**TASK DIRECTIONS:**
Copy, exactly and without additions, every line in the records below from the one holding "ATOM 149 N N" through the one holding "ATOM 195 C CA", both ends included.

(Stored entries)
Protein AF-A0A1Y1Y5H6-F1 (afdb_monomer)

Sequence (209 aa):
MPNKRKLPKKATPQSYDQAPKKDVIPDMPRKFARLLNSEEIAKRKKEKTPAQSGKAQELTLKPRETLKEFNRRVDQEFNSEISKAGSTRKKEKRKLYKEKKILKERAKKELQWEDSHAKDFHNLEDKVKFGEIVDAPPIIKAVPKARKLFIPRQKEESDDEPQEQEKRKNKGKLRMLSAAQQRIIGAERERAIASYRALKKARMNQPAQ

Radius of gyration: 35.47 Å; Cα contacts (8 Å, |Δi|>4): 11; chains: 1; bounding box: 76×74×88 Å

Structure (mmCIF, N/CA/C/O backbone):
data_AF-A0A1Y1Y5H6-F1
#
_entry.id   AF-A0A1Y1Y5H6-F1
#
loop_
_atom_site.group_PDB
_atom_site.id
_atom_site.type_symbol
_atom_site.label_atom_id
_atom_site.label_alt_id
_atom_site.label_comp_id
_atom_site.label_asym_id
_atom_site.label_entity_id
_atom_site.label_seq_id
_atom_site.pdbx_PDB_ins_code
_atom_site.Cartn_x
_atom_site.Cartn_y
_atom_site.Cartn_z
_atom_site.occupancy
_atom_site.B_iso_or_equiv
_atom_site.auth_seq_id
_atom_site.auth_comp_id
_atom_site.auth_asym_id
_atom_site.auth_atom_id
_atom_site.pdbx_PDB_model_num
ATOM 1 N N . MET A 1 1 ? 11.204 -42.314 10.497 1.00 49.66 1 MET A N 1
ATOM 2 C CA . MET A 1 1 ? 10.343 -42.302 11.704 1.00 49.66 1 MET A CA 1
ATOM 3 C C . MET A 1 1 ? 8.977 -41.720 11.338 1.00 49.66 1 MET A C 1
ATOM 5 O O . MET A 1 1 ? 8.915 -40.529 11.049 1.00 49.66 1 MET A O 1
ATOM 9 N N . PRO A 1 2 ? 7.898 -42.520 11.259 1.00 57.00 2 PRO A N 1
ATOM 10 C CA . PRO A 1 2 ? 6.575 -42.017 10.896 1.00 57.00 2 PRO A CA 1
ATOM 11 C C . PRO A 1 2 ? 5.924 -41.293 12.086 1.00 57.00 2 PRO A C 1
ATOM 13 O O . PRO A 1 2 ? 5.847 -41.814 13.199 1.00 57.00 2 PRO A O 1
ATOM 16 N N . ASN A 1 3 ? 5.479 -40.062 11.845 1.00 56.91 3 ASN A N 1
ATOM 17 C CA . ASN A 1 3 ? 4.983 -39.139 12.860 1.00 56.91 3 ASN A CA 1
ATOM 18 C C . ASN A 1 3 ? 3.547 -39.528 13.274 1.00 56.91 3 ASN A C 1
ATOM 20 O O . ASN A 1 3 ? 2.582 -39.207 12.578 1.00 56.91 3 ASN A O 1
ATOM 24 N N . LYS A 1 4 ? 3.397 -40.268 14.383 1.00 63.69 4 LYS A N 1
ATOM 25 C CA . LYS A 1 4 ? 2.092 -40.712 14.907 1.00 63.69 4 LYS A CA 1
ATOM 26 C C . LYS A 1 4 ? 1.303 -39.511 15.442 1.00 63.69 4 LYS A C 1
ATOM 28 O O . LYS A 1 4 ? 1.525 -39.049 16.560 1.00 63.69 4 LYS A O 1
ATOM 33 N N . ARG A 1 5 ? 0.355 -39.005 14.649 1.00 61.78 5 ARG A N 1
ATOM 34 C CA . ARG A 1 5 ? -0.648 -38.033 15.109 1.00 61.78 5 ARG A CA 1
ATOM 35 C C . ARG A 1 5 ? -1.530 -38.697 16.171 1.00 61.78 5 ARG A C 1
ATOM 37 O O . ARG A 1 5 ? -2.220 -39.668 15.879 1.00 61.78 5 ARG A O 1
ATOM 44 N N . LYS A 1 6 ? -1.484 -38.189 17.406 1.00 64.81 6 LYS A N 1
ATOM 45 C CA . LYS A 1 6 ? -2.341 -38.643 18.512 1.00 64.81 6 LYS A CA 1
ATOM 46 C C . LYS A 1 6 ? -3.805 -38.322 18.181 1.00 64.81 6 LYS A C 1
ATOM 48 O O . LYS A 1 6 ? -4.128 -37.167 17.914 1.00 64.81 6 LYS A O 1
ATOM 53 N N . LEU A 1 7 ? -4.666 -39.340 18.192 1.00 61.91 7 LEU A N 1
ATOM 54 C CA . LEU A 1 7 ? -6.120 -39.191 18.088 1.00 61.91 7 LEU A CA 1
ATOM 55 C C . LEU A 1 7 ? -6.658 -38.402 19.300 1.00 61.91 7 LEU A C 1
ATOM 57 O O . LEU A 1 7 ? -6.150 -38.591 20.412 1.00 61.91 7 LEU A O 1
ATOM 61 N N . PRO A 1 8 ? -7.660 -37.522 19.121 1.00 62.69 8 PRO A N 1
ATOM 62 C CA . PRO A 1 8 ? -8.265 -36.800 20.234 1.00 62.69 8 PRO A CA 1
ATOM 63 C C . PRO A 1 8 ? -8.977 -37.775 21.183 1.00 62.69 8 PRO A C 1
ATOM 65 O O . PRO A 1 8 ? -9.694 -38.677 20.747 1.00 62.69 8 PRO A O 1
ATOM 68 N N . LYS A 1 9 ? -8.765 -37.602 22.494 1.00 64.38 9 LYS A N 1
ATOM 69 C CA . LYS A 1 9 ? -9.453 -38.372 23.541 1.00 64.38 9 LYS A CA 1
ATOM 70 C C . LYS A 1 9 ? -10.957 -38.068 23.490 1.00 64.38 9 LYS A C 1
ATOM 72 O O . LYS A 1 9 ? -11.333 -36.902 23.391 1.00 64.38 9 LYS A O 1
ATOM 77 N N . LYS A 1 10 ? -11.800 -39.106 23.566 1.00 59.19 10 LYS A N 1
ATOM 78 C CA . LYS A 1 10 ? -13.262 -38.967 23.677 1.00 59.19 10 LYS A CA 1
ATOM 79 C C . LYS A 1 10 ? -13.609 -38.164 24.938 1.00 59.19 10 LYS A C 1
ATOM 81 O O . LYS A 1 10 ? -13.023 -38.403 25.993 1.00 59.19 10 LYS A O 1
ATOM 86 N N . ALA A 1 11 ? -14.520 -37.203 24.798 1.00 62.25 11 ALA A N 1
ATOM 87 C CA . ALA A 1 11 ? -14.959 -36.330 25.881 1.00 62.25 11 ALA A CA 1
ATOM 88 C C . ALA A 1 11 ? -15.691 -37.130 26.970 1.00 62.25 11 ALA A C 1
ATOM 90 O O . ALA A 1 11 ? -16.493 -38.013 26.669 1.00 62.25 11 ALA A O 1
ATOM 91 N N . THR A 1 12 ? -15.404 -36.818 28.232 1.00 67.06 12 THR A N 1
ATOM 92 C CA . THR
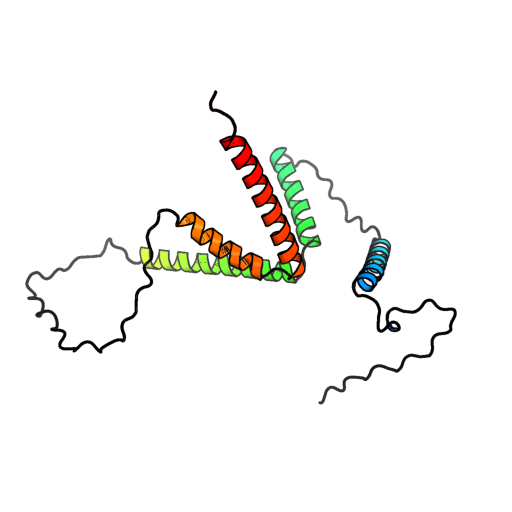 A 1 12 ? -16.161 -37.294 29.392 1.00 67.06 12 THR A CA 1
ATOM 93 C C . THR A 1 12 ? -17.563 -36.670 29.405 1.00 67.06 12 THR A C 1
ATOM 95 O O . THR A 1 12 ? -17.706 -35.513 28.997 1.00 67.06 12 THR A O 1
ATOM 98 N N . PRO A 1 13 ? -18.6
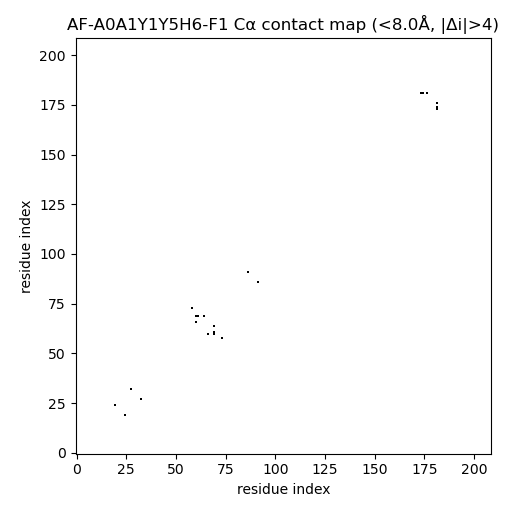01 -37.396 29.862 1.00 62.78 13 PRO A N 1
ATOM 99 C CA . PRO A 1 13 ? -19.953 -36.851 29.955 1.00 62.78 13 PRO A CA 1
ATOM 100 C C . PRO A 1 13 ? -19.969 -35.656 30.918 1.00 62.78 13 PRO A C 1
ATOM 102 O O . PRO A 1 13 ? -19.497 -35.756 32.051 1.00 62.78 13 PRO A O 1
ATOM 105 N N . GLN A 1 14 ? -20.454 -34.504 30.447 1.00 63.03 14 GLN A N 1
ATOM 106 C CA . GLN A 1 14 ? -20.626 -33.312 31.281 1.00 63.03 14 GLN A CA 1
ATOM 107 C C . GLN A 1 14 ? -21.825 -33.509 32.219 1.00 63.03 14 GLN A C 1
ATOM 109 O O . GLN A 1 14 ? -22.839 -34.063 31.799 1.00 63.03 14 GLN A O 1
ATOM 114 N N . SER A 1 15 ? -21.721 -33.059 33.476 1.00 67.62 15 SER A N 1
ATOM 115 C CA . SER A 1 15 ? -22.879 -33.014 34.376 1.00 67.62 15 SER A CA 1
ATOM 116 C C . SER A 1 15 ? -23.840 -31.902 33.944 1.00 67.62 15 SER A C 1
ATOM 118 O O . SER A 1 15 ? -23.403 -30.851 33.471 1.00 67.62 15 SER A O 1
ATOM 120 N N . TYR A 1 16 ? -25.143 -32.150 3
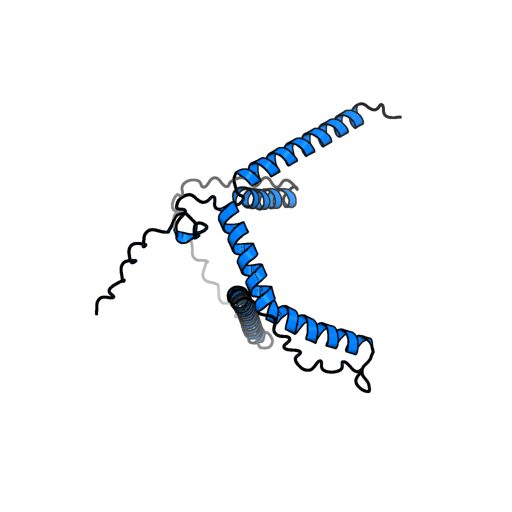4.103 1.00 61.91 16 TYR A N 1
ATOM 121 C CA . TYR A 1 16 ? -26.225 -31.301 33.586 1.00 61.91 16 TYR A CA 1
ATOM 122 C C . TYR A 1 16 ? -26.245 -29.871 34.156 1.00 61.91 16 TYR A C 1
ATOM 124 O O . TYR A 1 16 ? -26.775 -28.976 33.507 1.00 61.91 16 TYR A O 1
ATOM 132 N N . ASP A 1 17 ? -25.600 -29.635 35.302 1.00 73.44 17 ASP A N 1
ATOM 133 C CA . ASP A 1 17 ? -25.562 -28.320 35.960 1.00 73.44 17 ASP A CA 1
ATOM 134 C C . ASP A 1 17 ? -24.399 -27.416 35.515 1.00 73.44 17 ASP A C 1
ATOM 136 O O . ASP A 1 17 ? -24.301 -26.266 35.945 1.00 73.44 17 ASP A O 1
ATOM 140 N N . GLN A 1 18 ? -23.487 -27.894 34.661 1.00 70.75 18 GLN A N 1
ATOM 141 C CA . GLN A 1 18 ? -22.415 -27.048 34.132 1.00 70.75 18 GLN A CA 1
ATOM 142 C C . GLN A 1 18 ? -22.829 -26.394 32.818 1.00 70.75 18 GLN A C 1
ATOM 144 O O . GLN A 1 18 ? -23.266 -27.063 31.882 1.00 70.75 18 GLN A O 1
ATOM 149 N N . ALA A 1 19 ? -22.597 -25.082 32.711 1.00 65.88 19 ALA A N 1
ATOM 150 C CA . ALA A 1 19 ? -22.763 -24.367 31.453 1.00 65.88 19 ALA A CA 1
ATOM 151 C C . ALA A 1 19 ? -21.966 -25.072 30.327 1.00 65.88 19 ALA A C 1
ATOM 153 O O . ALA A 1 19 ? -20.789 -25.411 30.525 1.00 65.88 19 ALA A O 1
ATOM 154 N N . PRO A 1 20 ? -22.580 -25.305 29.151 1.00 62.91 20 PRO A N 1
ATOM 155 C CA . PRO A 1 20 ? -21.957 -26.061 28.074 1.00 62.91 20 PRO A CA 1
ATOM 156 C C . PRO A 1 20 ? -20.665 -25.378 27.622 1.00 62.91 20 PRO A C 1
ATOM 158 O O . PRO A 1 20 ? -20.622 -24.175 27.348 1.00 62.91 20 PRO A O 1
ATOM 161 N N . LYS A 1 21 ? -19.580 -26.154 27.555 1.00 64.81 21 LYS A N 1
ATOM 162 C CA . LYS A 1 21 ? -18.279 -25.649 27.097 1.00 64.81 21 LYS A CA 1
ATOM 163 C C . LYS A 1 21 ? -18.302 -25.533 25.570 1.00 64.81 21 LYS A C 1
ATOM 165 O O . LYS A 1 21 ? -18.923 -26.346 24.891 1.00 64.81 21 LYS A O 1
ATOM 170 N N . LYS A 1 22 ? -17.591 -24.542 25.017 1.00 61.50 22 LYS A N 1
ATOM 171 C CA . LYS A 1 22 ? -17.540 -24.254 23.565 1.00 61.50 22 LYS A CA 1
ATOM 172 C C . LYS A 1 22 ? -17.158 -25.458 22.698 1.00 61.50 22 LYS A C 1
ATOM 174 O O . LYS A 1 22 ? -17.560 -25.514 21.542 1.00 61.50 22 LYS A O 1
ATOM 179 N N . ASP A 1 23 ? -16.420 -26.407 23.265 1.00 64.31 23 ASP A N 1
ATOM 180 C CA . ASP A 1 23 ? -15.974 -27.623 22.581 1.00 64.31 23 ASP A CA 1
ATOM 181 C C . ASP A 1 23 ? -17.095 -28.668 22.391 1.00 64.31 23 ASP A C 1
ATOM 183 O O . ASP A 1 23 ? -16.881 -29.672 21.718 1.00 64.31 23 ASP A O 1
ATOM 187 N N . VAL A 1 24 ? -18.285 -28.443 22.967 1.00 64.38 24 VAL A N 1
ATOM 188 C CA . VAL A 1 24 ? -19.387 -29.423 23.047 1.00 64.38 24 VAL A CA 1
ATOM 189 C C . VAL A 1 24 ? -20.595 -29.042 22.178 1.00 64.38 24 VAL A C 1
ATOM 191 O O . VAL A 1 24 ? -21.507 -29.845 22.019 1.00 64.38 24 VAL A O 1
ATOM 194 N N . ILE A 1 25 ? -20.608 -27.857 21.550 1.00 68.00 25 ILE A N 1
ATOM 195 C CA . ILE A 1 25 ? -21.733 -27.401 20.714 1.00 68.00 25 ILE A CA 1
ATOM 196 C C . ILE A 1 25 ? -21.344 -27.502 19.226 1.00 68.00 25 ILE A C 1
ATOM 198 O O . ILE A 1 25 ? -20.771 -26.552 18.684 1.00 68.00 25 ILE A O 1
ATOM 202 N N . PRO A 1 26 ? -21.629 -28.632 18.545 1.00 69.88 26 PRO A N 1
ATOM 203 C CA . PRO A 1 26 ? -21.235 -28.848 17.150 1.00 69.88 26 PRO A CA 1
ATOM 204 C C . PRO A 1 26 ? -21.930 -27.899 16.160 1.00 69.88 26 PRO A C 1
ATOM 206 O O . PRO A 1 26 ? -21.426 -27.714 15.056 1.00 69.88 26 PRO A O 1
ATOM 209 N N . ASP A 1 27 ? -23.032 -27.259 16.563 1.00 74.75 27 ASP A N 1
ATOM 210 C CA . ASP A 1 27 ? -23.867 -26.407 15.706 1.00 74.75 27 ASP A CA 1
ATOM 211 C C . ASP A 1 27 ? -24.026 -24.975 16.252 1.00 74.75 27 ASP A C 1
ATOM 213 O O . ASP A 1 27 ? -25.101 -24.380 16.264 1.00 74.75 27 ASP A O 1
ATOM 217 N N . MET A 1 28 ? -22.942 -24.398 16.780 1.00 81.00 28 MET A N 1
ATOM 218 C CA . MET A 1 28 ? -22.959 -23.005 17.230 1.00 81.00 28 MET A CA 1
ATOM 219 C C . MET A 1 28 ? -22.802 -22.045 16.032 1.00 81.00 28 MET A C 1
ATOM 221 O O . MET A 1 28 ? -21.764 -22.069 15.357 1.00 81.00 28 MET A O 1
ATOM 225 N N . PRO A 1 29 ? -23.746 -21.109 15.792 1.00 83.75 29 PRO A N 1
ATOM 226 C CA . PRO A 1 29 ? -23.631 -20.146 14.706 1.00 83.75 29 PRO A CA 1
ATOM 227 C C . PRO A 1 29 ? -22.337 -19.333 14.795 1.00 83.75 29 PRO A C 1
ATOM 229 O O . PRO A 1 29 ? -21.986 -18.759 15.828 1.00 83.75 29 PRO A O 1
ATOM 232 N N . ARG A 1 30 ? -21.635 -19.203 13.666 1.00 78.69 30 ARG A N 1
ATOM 233 C CA . ARG A 1 30 ? -20.296 -18.585 13.595 1.00 78.69 30 ARG A CA 1
ATOM 234 C C . ARG A 1 30 ? -20.239 -17.148 14.136 1.00 78.69 30 ARG A C 1
ATOM 236 O O . ARG A 1 30 ? -19.188 -16.706 14.599 1.00 78.69 30 ARG A O 1
ATOM 243 N N . LYS A 1 31 ? -21.352 -16.408 14.065 1.00 78.50 31 LYS A N 1
ATOM 244 C CA . LYS A 1 31 ? -21.481 -15.062 14.652 1.00 78.50 31 LYS A CA 1
ATOM 245 C C . LYS A 1 31 ? -21.469 -15.107 16.183 1.00 78.50 31 LYS A C 1
ATOM 247 O O . LYS A 1 31 ? -20.774 -14.307 16.798 1.00 78.50 31 LYS A O 1
ATOM 252 N N . PHE A 1 32 ? -22.165 -16.071 16.773 1.00 80.12 32 PHE A N 1
ATOM 253 C CA . PHE A 1 32 ? -22.243 -16.259 18.219 1.00 80.12 32 PHE A CA 1
ATOM 254 C C . PHE A 1 32 ? -20.906 -16.748 18.797 1.00 80.12 32 PHE A C 1
ATOM 256 O O . PHE A 1 32 ? -20.401 -16.184 19.764 1.00 80.12 32 PHE A O 1
ATOM 263 N N . ALA A 1 33 ? -20.231 -17.667 18.097 1.00 80.69 33 ALA A N 1
ATOM 264 C CA . ALA A 1 33 ? -18.868 -18.090 18.431 1.00 80.69 33 ALA A CA 1
ATOM 265 C C . ALA A 1 33 ? -17.878 -16.907 18.502 1.00 80.69 33 ALA A C 1
ATOM 267 O O . ALA A 1 33 ? -17.005 -16.850 19.368 1.00 80.69 33 ALA A O 1
ATOM 268 N N . ARG A 1 34 ? -18.013 -15.934 17.586 1.00 82.00 34 ARG A N 1
ATOM 269 C CA . ARG A 1 34 ? -17.185 -14.717 17.586 1.00 82.00 34 ARG A CA 1
ATOM 270 C C . ARG A 1 34 ? -17.472 -13.815 18.780 1.00 82.00 34 ARG A C 1
ATOM 272 O O . ARG A 1 34 ? -16.514 -13.279 19.330 1.00 82.00 34 ARG A O 1
ATOM 279 N N . LEU A 1 35 ? -18.736 -13.665 19.174 1.00 82.44 35 LEU A N 1
ATOM 280 C CA . LEU A 1 35 ? -19.118 -12.865 20.339 1.00 82.44 35 LEU A CA 1
ATOM 281 C C . LEU A 1 35 ? -18.513 -13.448 21.619 1.00 82.44 35 LEU A C 1
ATOM 283 O O . LEU A 1 35 ? -17.743 -12.759 22.287 1.00 82.44 35 LEU A O 1
ATOM 287 N N . LEU A 1 36 ? -18.706 -14.747 21.866 1.00 80.94 36 LEU A N 1
ATOM 288 C CA . LEU A 1 36 ? -18.141 -15.410 23.044 1.00 80.94 36 LEU A CA 1
ATOM 289 C C . LEU A 1 36 ? -16.603 -15.372 23.084 1.00 80.94 36 LEU A C 1
ATOM 291 O O . LEU A 1 36 ? -16.003 -15.377 24.156 1.00 80.94 36 LEU A O 1
ATOM 295 N N . ASN A 1 37 ? -15.933 -15.372 21.929 1.00 80.81 37 ASN A N 1
ATOM 296 C CA . ASN A 1 37 ? -14.474 -15.237 21.871 1.00 80.81 37 ASN A CA 1
ATOM 297 C C . ASN A 1 37 ? -14.022 -13.787 22.089 1.00 80.81 37 ASN A C 1
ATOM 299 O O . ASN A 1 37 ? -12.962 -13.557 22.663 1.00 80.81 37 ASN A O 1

**SOLVED EXERCISE:**
ATOM 149 N N . ALA A 1 19 ? -22.597 -25.082 32.711 1.00 65.88 19 ALA A N 1
ATOM 150 C CA . ALA A 1 19 ? -22.763 -24.367 31.453 1.00 65.88 19 ALA A CA 1
ATOM 151 C C . ALA A 1 19 ? -21.966 -25.072 30.327 1.00 65.88 19 ALA A C 1
ATOM 153 O O . ALA A 1 19 ? -20.789 -25.411 30.525 1.00 65.88 19 ALA A O 1
ATOM 154 N N . PRO A 1 20 ? -22.580 -25.305 29.151 1.00 62.91 20 PRO A N 1
ATOM 155 C CA . PRO A 1 20 ? -21.957 -26.061 28.074 1.00 62.91 20 PRO A CA 1
ATOM 156 C C . PRO A 1 20 ? -20.665 -25.378 27.622 1.00 62.91 20 PRO A C 1
ATOM 158 O O . PRO A 1 20 ? -20.622 -24.175 27.348 1.00 62.91 20 PRO A O 1
ATOM 161 N N . LYS A 1 21 ? -19.580 -26.154 27.555 1.00 64.81 21 LYS A N 1
ATOM 162 C CA . LYS A 1 21 ? -18.279 -25.649 27.097 1.00 64.81 21 LYS A CA 1
ATOM 163 C C . LYS A 1 21 ? -18.302 -25.533 25.570 1.00 64.81 21 LYS A C 1
ATOM 165 O O . LYS A 1 21 ? -18.923 -26.346 24.891 1.00 64.81 21 LYS A O 1
ATOM 170 N N . LYS A 1 22 ? -17.591 -24.542 25.017 1.00 61.50 22 LYS A N 1
ATOM 171 C CA . LYS A 1 22 ? -17.540 -24.254 23.565 1.00 61.50 22 LYS A CA 1
ATOM 172 C C . LYS A 1 22 ? -17.158 -25.458 22.698 1.00 61.50 22 LYS A C 1
ATOM 174 O O . LYS A 1 22 ? -17.560 -25.514 21.542 1.00 61.50 22 LYS A O 1
ATOM 179 N N . ASP A 1 23 ? -16.420 -26.407 23.265 1.00 64.31 23 ASP A N 1
ATOM 180 C CA . ASP A 1 23 ? -15.974 -27.623 22.581 1.00 64.31 23 ASP A CA 1
ATOM 181 C C . ASP A 1 23 ? -17.095 -28.668 22.391 1.00 64.31 23 ASP A C 1
ATOM 183 O O . ASP A 1 23 ? -16.881 -29.672 21.718 1.00 64.31 23 ASP A O 1
ATOM 187 N N . VAL A 1 24 ? -18.285 -28.443 22.967 1.00 64.38 24 VAL A N 1
ATOM 188 C CA . VAL A 1 24 ? -19.387 -29.423 23.047 1.00 64.38 24 VAL A CA 1
ATOM 189 C C . VAL A 1 24 ? -20.595 -29.042 22.178 1.00 64.38 24 VAL A C 1
ATOM 191 O O . VAL A 1 24 ? -21.507 -29.845 22.019 1.00 64.38 24 VAL A O 1
ATOM 194 N N . ILE A 1 25 ? -20.608 -27.857 21.550 1.00 68.00 25 ILE A N 1
ATOM 195 C CA . ILE A 1 25 ? -21.733 -27.401 20.714 1.00 68.00 25 ILE A CA 1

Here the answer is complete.